Nitrokey Storage的PIN码可长达20位,可由数字、字符和特殊字符组成。注意:当使用GnuPG或OpenSC时,可以使用32个字符的PIN码,但不被Nitrokey App支持。

**问:**用户密码是什么?

用户PIN码至少有6位数,用于进入Nitrokey的保护范围。这是你在日常使用中经常用到的密码,例如解密信息、解锁加密的存储空间(仅限NK存储)等。

用户密码最多可以有 20 位数字和其他字符(如字母和特殊字符)。但是,由于用户密码在三次输入错误后就会被封锁,因此只输入 6 位数的密码就足够安全了。默认 PIN 码为 123456。

**问:**管理密码是用来做什么的?

管理密码至少有8位数,用于改变硝基钥匙的内容/设置。也就是说,在初始化Nitrokey后,你可能不会经常需要这个PIN码(例如,如果你想在Nitrokey Pro或Nitrokey Storage的密码箱中添加另一个密码)。

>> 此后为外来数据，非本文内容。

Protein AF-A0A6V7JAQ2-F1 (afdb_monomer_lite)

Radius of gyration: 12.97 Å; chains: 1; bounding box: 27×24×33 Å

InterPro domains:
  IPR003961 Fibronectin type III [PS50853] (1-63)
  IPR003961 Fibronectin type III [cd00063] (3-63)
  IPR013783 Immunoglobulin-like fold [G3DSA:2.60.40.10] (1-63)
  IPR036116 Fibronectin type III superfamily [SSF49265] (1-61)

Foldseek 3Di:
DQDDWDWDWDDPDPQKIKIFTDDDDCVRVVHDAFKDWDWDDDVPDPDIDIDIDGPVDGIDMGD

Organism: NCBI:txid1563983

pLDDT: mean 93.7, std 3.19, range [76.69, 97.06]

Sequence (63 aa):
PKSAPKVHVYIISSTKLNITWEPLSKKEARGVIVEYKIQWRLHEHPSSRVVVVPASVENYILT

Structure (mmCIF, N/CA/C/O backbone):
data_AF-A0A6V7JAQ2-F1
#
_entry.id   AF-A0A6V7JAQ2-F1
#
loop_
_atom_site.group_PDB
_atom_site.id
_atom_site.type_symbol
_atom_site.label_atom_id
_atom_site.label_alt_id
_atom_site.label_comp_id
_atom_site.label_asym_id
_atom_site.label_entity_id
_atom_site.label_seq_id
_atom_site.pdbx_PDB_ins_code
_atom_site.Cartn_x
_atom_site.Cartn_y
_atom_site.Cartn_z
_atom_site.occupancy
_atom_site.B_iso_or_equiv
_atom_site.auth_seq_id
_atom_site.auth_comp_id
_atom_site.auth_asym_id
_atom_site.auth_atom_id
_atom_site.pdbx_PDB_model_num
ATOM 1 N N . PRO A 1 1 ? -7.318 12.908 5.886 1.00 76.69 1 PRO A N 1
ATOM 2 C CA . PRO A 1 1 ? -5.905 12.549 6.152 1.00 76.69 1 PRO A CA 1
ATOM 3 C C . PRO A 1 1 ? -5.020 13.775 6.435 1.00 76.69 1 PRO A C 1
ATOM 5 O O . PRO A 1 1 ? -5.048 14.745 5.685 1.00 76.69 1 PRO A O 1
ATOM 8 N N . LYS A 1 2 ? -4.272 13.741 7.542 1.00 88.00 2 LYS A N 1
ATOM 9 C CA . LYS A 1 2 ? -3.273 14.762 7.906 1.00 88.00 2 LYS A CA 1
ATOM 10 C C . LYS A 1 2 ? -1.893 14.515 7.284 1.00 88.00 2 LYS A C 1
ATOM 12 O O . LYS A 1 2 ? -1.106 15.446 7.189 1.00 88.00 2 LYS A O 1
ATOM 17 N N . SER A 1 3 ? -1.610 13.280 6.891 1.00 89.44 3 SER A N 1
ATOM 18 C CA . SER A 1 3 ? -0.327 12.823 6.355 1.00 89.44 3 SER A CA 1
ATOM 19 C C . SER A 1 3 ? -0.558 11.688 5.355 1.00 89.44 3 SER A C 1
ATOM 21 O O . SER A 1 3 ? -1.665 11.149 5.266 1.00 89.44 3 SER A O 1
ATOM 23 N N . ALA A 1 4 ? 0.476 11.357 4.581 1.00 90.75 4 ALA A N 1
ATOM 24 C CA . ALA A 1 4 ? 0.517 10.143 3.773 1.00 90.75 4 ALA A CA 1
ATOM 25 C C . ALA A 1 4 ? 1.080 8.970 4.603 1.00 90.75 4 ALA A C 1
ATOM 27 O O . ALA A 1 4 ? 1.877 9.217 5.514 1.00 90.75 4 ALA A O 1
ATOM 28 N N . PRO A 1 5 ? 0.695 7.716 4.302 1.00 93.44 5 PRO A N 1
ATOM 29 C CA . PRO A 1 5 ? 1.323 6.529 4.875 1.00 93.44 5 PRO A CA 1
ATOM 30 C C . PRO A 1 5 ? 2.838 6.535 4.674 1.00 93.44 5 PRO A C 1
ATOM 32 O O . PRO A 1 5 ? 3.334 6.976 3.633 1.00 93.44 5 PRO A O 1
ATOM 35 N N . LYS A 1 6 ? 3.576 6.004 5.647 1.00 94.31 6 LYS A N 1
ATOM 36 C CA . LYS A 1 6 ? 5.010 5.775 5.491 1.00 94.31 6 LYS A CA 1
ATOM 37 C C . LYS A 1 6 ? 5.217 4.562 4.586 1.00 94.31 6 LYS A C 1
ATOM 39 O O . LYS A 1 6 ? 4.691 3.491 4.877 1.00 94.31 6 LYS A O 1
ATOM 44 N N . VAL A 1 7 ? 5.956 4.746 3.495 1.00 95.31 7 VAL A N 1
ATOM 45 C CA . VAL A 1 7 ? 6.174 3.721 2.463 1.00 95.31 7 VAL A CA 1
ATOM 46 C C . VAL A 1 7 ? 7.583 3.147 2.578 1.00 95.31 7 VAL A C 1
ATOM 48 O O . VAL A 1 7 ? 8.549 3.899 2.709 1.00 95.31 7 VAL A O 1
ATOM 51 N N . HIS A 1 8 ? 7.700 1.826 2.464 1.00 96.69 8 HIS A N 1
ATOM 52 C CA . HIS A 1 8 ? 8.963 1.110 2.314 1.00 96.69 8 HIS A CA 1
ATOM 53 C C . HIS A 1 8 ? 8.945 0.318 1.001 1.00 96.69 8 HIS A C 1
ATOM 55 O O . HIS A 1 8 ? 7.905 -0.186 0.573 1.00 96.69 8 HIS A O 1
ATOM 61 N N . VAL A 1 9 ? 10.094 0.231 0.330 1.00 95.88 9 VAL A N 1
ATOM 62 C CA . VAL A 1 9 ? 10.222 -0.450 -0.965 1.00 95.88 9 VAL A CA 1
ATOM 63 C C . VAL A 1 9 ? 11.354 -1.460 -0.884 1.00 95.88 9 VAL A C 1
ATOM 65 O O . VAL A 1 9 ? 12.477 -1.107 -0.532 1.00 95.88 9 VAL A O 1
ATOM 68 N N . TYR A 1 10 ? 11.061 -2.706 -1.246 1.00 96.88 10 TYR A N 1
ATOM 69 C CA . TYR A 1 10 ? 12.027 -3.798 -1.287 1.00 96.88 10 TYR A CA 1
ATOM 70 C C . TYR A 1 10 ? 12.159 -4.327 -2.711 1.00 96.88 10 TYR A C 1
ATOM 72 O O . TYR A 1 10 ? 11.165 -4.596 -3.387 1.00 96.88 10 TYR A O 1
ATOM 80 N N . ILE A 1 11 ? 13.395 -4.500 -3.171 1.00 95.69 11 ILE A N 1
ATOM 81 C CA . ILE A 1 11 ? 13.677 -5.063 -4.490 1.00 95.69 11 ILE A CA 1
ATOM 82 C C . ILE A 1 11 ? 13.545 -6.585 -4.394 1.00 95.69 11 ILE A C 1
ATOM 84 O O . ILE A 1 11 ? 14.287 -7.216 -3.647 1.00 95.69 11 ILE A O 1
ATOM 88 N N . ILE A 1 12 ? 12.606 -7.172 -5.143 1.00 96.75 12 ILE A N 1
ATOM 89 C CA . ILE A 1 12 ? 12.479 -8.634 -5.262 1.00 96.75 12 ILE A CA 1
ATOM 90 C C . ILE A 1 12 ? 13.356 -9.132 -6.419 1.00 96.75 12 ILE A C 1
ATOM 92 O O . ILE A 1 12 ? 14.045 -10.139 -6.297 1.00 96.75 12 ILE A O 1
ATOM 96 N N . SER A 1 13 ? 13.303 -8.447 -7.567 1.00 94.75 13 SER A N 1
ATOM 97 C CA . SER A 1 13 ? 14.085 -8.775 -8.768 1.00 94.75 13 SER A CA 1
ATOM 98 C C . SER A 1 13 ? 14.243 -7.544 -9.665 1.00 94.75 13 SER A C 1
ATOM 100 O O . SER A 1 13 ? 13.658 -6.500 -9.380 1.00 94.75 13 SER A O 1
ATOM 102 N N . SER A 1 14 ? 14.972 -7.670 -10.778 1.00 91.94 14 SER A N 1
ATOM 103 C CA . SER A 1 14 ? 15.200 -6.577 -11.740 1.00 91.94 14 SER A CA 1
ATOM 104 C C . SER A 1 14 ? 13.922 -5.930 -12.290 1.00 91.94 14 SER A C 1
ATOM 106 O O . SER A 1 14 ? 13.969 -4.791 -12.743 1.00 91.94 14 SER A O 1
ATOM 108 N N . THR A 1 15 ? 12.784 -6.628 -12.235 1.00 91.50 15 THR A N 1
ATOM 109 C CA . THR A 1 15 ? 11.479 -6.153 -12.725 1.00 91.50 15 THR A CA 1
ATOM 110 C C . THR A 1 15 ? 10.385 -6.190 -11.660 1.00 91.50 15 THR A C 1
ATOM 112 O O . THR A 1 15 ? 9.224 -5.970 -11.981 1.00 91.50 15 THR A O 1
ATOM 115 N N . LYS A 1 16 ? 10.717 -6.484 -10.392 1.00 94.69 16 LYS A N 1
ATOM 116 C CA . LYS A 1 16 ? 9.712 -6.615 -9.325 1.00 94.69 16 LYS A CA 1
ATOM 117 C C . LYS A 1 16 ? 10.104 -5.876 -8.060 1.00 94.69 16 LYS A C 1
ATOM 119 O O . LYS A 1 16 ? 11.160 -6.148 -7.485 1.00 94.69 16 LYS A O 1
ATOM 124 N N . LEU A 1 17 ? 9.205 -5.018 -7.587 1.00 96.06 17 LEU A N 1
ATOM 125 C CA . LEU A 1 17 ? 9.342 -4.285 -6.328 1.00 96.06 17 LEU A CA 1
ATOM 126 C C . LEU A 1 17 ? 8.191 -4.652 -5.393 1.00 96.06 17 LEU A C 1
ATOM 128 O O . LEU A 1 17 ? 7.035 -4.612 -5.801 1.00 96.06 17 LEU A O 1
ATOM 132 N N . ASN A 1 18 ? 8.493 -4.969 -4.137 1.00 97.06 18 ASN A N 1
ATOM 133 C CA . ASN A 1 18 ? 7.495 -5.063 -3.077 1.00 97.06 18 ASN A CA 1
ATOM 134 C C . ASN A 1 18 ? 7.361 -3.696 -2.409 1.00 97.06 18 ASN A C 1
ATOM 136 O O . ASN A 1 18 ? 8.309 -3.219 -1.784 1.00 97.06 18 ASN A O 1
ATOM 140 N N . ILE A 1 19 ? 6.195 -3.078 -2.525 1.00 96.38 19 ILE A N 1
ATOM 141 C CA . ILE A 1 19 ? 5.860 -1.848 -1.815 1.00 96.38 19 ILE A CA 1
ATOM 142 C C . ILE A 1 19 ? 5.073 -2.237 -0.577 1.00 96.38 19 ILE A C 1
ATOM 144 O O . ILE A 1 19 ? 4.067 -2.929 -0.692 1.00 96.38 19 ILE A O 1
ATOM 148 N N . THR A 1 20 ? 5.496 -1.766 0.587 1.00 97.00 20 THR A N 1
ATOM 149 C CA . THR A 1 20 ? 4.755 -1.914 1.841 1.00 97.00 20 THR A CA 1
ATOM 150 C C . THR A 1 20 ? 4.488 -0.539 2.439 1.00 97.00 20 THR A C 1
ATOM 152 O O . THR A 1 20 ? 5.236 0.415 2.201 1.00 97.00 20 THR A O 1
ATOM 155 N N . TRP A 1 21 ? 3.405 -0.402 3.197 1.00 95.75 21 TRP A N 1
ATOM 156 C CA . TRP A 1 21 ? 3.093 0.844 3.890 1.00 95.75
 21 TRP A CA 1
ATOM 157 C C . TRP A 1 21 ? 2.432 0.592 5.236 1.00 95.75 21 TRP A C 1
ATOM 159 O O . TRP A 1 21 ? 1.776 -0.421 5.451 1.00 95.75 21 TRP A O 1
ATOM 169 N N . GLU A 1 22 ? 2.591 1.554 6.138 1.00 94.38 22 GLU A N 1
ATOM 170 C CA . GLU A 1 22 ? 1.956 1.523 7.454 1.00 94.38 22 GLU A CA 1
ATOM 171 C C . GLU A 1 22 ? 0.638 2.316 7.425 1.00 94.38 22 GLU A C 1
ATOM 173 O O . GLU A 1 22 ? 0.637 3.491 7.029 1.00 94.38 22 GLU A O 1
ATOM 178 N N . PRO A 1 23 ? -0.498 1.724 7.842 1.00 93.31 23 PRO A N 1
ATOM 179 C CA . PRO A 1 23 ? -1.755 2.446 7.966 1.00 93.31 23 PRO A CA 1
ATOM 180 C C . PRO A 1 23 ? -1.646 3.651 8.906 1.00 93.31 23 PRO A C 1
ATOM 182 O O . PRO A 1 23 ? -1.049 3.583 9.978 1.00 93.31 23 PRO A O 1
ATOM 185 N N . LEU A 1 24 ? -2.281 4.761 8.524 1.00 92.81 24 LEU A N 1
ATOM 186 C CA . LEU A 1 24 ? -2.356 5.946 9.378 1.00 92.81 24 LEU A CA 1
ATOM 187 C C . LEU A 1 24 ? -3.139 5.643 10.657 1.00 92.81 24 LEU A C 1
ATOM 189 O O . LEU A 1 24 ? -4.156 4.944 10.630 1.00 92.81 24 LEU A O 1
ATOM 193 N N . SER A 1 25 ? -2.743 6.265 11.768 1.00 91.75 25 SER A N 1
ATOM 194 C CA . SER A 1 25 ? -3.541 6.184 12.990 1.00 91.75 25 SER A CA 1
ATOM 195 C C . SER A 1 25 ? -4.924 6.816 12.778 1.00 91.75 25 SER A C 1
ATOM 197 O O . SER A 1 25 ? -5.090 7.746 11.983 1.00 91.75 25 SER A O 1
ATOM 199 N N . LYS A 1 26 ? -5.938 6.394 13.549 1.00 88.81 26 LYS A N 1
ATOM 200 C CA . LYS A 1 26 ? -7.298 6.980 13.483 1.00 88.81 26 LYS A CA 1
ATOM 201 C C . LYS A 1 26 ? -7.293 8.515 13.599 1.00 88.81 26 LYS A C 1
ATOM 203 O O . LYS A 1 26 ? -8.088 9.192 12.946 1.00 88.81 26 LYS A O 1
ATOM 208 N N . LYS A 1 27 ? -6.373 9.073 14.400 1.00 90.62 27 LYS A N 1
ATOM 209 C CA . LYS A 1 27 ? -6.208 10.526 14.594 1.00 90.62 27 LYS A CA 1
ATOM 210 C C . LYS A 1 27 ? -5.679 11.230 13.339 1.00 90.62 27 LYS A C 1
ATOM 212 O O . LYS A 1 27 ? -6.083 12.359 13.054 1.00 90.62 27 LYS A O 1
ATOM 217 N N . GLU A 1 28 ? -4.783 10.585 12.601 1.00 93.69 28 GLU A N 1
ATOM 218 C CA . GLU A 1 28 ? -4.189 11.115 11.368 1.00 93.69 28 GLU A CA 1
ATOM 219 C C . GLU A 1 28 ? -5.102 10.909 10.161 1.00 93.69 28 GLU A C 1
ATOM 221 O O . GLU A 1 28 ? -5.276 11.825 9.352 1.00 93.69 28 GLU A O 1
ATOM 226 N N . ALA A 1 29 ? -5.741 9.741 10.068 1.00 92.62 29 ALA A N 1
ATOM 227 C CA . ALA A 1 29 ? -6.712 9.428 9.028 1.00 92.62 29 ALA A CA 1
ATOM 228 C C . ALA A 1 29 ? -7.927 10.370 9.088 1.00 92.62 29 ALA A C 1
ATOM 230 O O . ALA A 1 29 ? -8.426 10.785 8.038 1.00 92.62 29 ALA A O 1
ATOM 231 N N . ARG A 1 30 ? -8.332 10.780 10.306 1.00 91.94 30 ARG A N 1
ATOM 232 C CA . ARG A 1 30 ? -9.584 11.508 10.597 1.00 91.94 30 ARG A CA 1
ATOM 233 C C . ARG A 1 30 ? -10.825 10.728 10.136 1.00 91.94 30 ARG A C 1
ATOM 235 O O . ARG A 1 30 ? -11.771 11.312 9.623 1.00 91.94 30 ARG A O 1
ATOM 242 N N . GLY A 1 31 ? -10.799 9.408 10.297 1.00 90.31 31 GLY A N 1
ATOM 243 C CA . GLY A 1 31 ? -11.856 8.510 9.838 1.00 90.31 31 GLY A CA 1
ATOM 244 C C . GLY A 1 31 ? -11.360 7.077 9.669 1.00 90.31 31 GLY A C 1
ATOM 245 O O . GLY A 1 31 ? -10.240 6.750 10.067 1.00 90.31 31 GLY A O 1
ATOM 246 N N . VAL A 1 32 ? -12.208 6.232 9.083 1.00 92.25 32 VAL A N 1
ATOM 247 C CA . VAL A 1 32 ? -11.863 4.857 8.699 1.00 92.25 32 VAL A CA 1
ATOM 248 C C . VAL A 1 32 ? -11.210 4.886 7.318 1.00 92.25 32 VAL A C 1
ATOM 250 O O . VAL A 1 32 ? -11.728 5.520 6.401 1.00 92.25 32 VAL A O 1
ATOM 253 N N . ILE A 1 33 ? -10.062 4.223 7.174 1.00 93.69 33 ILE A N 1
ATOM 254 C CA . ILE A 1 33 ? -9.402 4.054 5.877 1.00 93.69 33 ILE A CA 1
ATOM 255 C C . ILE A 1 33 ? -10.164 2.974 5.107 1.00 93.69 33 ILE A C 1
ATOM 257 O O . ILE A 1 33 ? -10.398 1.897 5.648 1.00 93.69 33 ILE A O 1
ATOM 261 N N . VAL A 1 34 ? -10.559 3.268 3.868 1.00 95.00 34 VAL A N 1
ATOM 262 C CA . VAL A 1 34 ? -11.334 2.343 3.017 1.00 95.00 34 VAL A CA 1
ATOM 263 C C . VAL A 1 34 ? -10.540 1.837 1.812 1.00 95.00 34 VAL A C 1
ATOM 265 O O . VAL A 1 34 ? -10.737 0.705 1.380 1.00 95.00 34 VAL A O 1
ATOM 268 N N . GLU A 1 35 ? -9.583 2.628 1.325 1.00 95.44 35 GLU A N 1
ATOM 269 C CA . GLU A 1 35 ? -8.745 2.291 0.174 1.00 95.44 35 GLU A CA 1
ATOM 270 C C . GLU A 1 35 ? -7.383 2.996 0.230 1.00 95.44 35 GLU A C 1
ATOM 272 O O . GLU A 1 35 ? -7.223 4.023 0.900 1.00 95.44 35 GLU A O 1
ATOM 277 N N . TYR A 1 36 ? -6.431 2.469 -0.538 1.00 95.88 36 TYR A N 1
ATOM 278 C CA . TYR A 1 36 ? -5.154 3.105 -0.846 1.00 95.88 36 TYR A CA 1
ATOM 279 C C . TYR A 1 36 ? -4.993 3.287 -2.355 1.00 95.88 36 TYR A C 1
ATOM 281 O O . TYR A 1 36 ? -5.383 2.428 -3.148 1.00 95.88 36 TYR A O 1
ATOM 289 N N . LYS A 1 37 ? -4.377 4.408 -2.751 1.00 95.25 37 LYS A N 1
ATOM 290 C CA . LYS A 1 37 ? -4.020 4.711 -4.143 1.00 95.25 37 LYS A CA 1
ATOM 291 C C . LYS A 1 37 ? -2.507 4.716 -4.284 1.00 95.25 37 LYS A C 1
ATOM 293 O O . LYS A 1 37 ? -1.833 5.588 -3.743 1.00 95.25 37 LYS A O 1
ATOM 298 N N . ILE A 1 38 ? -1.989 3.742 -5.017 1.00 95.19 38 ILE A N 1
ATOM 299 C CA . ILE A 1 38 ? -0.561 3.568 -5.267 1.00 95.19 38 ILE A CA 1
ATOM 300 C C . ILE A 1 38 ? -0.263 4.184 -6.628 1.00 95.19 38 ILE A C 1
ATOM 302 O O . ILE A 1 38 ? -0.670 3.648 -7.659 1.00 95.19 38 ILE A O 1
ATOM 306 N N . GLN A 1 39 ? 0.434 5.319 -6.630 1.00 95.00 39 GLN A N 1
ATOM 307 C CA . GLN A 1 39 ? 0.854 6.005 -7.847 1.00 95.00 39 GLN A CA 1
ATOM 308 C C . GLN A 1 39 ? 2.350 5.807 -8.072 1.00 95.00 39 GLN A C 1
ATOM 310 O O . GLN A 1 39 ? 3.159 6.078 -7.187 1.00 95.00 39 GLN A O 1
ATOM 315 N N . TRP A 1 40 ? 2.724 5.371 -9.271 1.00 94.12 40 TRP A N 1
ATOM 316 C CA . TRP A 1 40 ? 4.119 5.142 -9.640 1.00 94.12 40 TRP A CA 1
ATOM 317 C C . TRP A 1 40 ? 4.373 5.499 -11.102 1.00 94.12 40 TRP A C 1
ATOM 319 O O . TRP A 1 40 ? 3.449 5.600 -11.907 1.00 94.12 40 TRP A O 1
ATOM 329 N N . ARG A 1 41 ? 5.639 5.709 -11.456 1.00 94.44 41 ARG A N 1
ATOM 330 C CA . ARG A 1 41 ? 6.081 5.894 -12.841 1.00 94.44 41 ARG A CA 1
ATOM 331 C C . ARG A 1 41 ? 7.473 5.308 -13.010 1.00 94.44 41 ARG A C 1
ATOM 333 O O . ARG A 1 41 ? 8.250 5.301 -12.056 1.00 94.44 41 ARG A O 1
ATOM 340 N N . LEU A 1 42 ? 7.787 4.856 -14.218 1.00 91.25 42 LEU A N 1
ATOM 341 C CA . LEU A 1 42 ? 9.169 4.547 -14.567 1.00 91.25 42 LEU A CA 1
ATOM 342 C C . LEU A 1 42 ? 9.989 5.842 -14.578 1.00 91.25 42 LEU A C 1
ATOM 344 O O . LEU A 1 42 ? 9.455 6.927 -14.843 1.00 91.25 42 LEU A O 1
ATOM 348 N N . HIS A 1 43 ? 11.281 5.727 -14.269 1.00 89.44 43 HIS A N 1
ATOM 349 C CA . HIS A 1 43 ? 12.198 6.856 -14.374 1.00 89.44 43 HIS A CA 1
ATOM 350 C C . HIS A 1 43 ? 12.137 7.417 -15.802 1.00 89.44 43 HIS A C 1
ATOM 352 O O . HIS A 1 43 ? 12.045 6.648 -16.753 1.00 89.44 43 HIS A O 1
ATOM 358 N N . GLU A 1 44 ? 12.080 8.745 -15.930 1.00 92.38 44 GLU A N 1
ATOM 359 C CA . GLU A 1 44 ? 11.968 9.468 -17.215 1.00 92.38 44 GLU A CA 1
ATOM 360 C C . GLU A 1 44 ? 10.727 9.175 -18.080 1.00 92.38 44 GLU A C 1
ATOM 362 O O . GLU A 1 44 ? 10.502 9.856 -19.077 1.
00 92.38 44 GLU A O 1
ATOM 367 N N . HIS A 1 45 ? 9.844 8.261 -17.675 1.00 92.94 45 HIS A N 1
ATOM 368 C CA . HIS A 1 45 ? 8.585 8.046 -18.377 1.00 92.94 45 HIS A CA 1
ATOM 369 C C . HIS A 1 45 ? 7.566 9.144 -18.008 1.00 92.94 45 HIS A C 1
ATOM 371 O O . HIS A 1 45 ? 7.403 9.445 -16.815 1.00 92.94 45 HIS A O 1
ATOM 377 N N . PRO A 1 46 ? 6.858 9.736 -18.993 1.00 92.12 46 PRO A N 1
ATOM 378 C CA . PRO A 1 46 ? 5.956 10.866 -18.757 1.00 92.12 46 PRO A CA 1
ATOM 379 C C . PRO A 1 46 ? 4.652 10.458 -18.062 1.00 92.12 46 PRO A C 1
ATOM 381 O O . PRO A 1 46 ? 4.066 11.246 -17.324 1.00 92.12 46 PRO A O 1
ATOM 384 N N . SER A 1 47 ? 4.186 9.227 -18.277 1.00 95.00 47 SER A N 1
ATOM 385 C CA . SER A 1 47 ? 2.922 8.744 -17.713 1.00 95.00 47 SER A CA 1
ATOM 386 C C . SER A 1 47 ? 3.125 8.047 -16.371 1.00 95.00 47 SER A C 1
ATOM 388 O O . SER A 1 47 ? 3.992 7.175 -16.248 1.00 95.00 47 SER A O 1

管理密码最多可以有20位数字和其他字符(如字母和特殊字符)。但是,由于只要有三次错误的PIN尝试,管理PIN就会被阻止,所以只有8位数的PIN就足够安全了。默认的PIN码是12345678。

**问:**为什么在nitrokey-app和GnuPG之间切换时,我的Nitrokey存储会挂起?

GnuPG和nitrokey-app有时会互相牵制。这是一个已知的问题,它可以通过将硝基钥匙重新插入USB插槽来解决。

**问:**固件的PIN码是什么?

固件密码应符合一般的密码建议(例如,使用字母、数字和特殊字符或使用足够长的密码)。更新Nitrokey存储器的固件时需要固件密码。请参阅更新过程的进一步说明。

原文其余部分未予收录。